The actual mileage improvement of the upfitted GM vans was slightly less than advertised. “We saw anywhere from a 15 percent to 20 percent mileage improvement,” said Bruce Karas, vice president of environment and sustainability for Coca-Cola North America. And that was significant, even if there were no tax credits available. “The initial assessment is that over the life of a typical vehicle—about 10 years and 200,000 miles—the investment would pay for itself three times over,” said Karas. 

Savings come in other forms. Since the system adds more torque, van purchasers can buy vehicles with smaller (and hence cheaper) engines and still get the same performance. That can save about $1,000 upfront. The system reduces stress on the brakes, which cuts maintenance costs. And having to stop for gas less frequently translates into higher productivity. “You can imagine over the life of the vehicle, that can save you a couple weeks of labor,” XL Hybrids’ Hynes said. 
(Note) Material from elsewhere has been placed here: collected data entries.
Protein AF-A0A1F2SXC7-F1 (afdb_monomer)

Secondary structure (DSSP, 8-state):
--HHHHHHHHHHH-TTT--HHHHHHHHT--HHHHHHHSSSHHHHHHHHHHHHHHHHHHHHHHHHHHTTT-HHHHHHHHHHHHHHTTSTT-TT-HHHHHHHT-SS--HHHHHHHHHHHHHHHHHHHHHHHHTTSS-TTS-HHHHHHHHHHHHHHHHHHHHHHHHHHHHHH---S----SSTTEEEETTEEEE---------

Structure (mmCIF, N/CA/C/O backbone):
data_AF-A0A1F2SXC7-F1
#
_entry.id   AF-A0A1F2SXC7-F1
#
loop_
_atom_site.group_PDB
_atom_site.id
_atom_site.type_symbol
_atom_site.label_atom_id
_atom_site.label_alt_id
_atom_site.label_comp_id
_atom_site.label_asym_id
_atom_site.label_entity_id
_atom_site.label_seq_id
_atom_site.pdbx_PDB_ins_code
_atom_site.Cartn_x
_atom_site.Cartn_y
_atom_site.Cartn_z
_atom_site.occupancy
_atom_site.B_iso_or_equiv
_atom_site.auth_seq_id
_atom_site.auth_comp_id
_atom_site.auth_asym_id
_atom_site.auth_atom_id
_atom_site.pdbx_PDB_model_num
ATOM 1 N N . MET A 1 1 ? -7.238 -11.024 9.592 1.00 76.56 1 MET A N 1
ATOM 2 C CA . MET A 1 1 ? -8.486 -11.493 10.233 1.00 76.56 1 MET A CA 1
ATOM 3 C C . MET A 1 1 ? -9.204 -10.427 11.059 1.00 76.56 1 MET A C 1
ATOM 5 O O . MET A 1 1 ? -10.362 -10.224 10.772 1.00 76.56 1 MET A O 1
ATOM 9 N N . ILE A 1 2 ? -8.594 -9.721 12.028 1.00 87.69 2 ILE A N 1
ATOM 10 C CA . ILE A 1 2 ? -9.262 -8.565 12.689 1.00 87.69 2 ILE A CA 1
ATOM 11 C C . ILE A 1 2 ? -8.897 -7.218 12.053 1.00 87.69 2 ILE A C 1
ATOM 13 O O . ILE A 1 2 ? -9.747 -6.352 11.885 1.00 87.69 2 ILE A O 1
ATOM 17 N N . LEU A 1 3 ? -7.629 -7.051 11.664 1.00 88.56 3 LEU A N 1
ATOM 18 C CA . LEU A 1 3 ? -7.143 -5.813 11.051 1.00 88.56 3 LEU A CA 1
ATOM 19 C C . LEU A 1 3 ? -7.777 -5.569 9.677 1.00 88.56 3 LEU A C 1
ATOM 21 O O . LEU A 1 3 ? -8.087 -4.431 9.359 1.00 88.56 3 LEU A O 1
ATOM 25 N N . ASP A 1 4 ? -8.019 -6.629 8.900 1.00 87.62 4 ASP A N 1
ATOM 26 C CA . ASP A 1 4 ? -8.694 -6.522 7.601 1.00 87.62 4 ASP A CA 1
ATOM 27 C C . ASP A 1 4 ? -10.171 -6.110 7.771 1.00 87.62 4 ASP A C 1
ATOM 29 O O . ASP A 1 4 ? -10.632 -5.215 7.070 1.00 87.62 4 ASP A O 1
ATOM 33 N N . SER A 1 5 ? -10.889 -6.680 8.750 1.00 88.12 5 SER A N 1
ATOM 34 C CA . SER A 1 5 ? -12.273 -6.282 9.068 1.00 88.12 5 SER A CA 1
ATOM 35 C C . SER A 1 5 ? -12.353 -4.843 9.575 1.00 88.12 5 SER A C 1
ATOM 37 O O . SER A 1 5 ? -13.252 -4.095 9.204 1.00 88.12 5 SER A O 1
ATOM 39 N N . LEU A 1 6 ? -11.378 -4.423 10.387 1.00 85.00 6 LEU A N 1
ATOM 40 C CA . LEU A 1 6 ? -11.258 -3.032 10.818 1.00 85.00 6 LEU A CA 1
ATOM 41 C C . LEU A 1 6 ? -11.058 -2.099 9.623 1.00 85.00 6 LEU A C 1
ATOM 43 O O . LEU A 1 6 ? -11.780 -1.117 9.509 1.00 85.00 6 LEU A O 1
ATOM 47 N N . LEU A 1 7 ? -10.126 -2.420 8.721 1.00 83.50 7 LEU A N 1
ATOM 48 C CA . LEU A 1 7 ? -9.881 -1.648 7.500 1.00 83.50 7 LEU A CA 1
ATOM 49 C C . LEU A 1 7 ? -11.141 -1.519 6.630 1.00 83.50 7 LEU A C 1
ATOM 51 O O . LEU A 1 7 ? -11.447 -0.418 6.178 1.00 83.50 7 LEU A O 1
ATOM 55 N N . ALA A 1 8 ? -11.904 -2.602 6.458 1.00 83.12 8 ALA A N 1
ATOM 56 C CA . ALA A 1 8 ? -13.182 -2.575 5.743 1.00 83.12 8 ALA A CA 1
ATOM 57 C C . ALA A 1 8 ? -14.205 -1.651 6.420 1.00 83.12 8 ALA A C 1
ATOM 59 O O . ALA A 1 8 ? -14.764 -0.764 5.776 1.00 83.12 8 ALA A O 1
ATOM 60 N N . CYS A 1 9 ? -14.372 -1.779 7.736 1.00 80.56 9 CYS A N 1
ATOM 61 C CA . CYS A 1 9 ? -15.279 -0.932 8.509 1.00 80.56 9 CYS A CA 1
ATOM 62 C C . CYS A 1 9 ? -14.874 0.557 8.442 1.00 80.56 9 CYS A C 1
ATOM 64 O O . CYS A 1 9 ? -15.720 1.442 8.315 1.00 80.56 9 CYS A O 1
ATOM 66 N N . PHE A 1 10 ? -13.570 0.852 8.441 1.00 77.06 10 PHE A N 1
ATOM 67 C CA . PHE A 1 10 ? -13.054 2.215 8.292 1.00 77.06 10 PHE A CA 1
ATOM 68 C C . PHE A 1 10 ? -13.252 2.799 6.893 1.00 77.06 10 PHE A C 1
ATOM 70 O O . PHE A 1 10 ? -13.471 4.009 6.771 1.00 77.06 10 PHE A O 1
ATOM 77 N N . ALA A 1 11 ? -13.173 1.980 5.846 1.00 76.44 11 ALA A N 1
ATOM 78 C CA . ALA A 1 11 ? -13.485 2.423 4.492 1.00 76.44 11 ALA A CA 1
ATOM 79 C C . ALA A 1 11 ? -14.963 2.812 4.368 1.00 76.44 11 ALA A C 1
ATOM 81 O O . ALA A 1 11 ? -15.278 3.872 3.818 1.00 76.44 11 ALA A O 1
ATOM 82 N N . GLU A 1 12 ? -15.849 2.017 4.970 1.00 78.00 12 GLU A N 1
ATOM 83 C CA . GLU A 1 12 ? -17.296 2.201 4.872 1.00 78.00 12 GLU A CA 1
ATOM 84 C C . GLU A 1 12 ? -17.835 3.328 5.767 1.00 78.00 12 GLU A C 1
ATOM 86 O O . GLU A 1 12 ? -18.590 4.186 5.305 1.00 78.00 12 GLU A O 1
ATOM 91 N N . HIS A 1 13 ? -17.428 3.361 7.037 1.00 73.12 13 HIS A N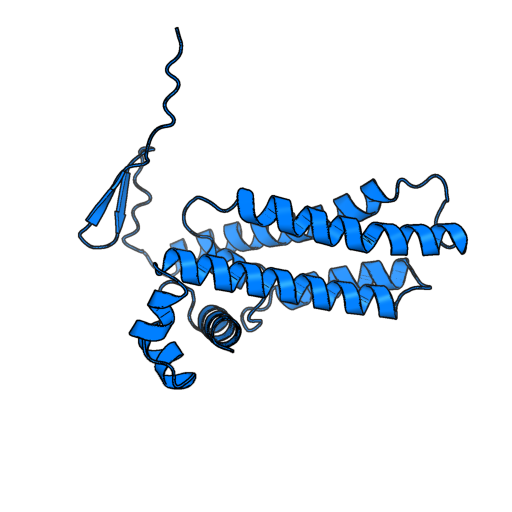 1
ATOM 92 C CA . HIS A 1 13 ? -18.007 4.253 8.052 1.00 73.12 13 HIS A CA 1
ATOM 93 C C . HIS A 1 13 ? -17.033 5.326 8.554 1.00 73.12 13 HIS A C 1
ATOM 95 O O . HIS A 1 13 ? -17.424 6.271 9.230 1.00 73.12 13 HIS A O 1
ATOM 101 N N . GLY A 1 14 ? -15.744 5.220 8.228 1.00 68.25 14 GLY A N 1
ATOM 102 C CA . GLY A 1 14 ? -14.712 6.099 8.773 1.00 68.25 14 GLY A CA 1
ATOM 103 C C . GLY A 1 14 ? -14.240 5.698 10.177 1.00 68.25 14 GLY A C 1
ATOM 104 O O . GLY A 1 14 ? -14.908 5.000 10.941 1.00 68.25 14 GLY A O 1
ATOM 105 N N . CYS A 1 15 ? -13.039 6.159 10.536 1.00 67.00 15 CYS A N 1
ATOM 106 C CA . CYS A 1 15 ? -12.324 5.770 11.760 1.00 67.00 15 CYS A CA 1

Compared with other transport innovations, XL Hybrids had another factor in its favor: Kitting out a regular van to run as a hybrid is much less disruptive than adding all-electric vans or vehicles that run on natural gas. “The key thing with transportation is you have to look at what modifications you have to make as to how you deploy your fleet and manage them,” Coca-Cola’s Karas said. Using hybrids doesn’t force companies to install charging stations and natural gas filling equipment, and it doesn’t range anxiety in drivers. After the pilot, Coca-Cola bought another 100 at the end of 2013.

XL Hybrids runs lean. It sources components from parts makers like Johnson Controls and has deals with the aftermarket companies—the “upfitters”—Knapheide and Leggett & Platt. With 21 employees, XL Hybrids has raised about $10 million in funding. It sold hundreds of systems in 2013 and plans to sell in the thousands in the current year; other customers include Federal Express and Canadian Linen.

The company’s story highlights an important theme. Energy-related innovations aimed at consumers tend to suck up most of the heat and light, e.g., Tesla and the Nest thermostat. But the most important action often takes place in corporate purchasing departments. Innovations that don’t make economic sense for individuals can frequently make a great deal of sense for corporations. 

Rather than target customers who are willing to pay a premium to show off their environmental cred, XL Hybrids pursues those who have the most to gain financially from incremental improvements. As Hynes put it: “We’ve targeted the customers who drive the most miles.”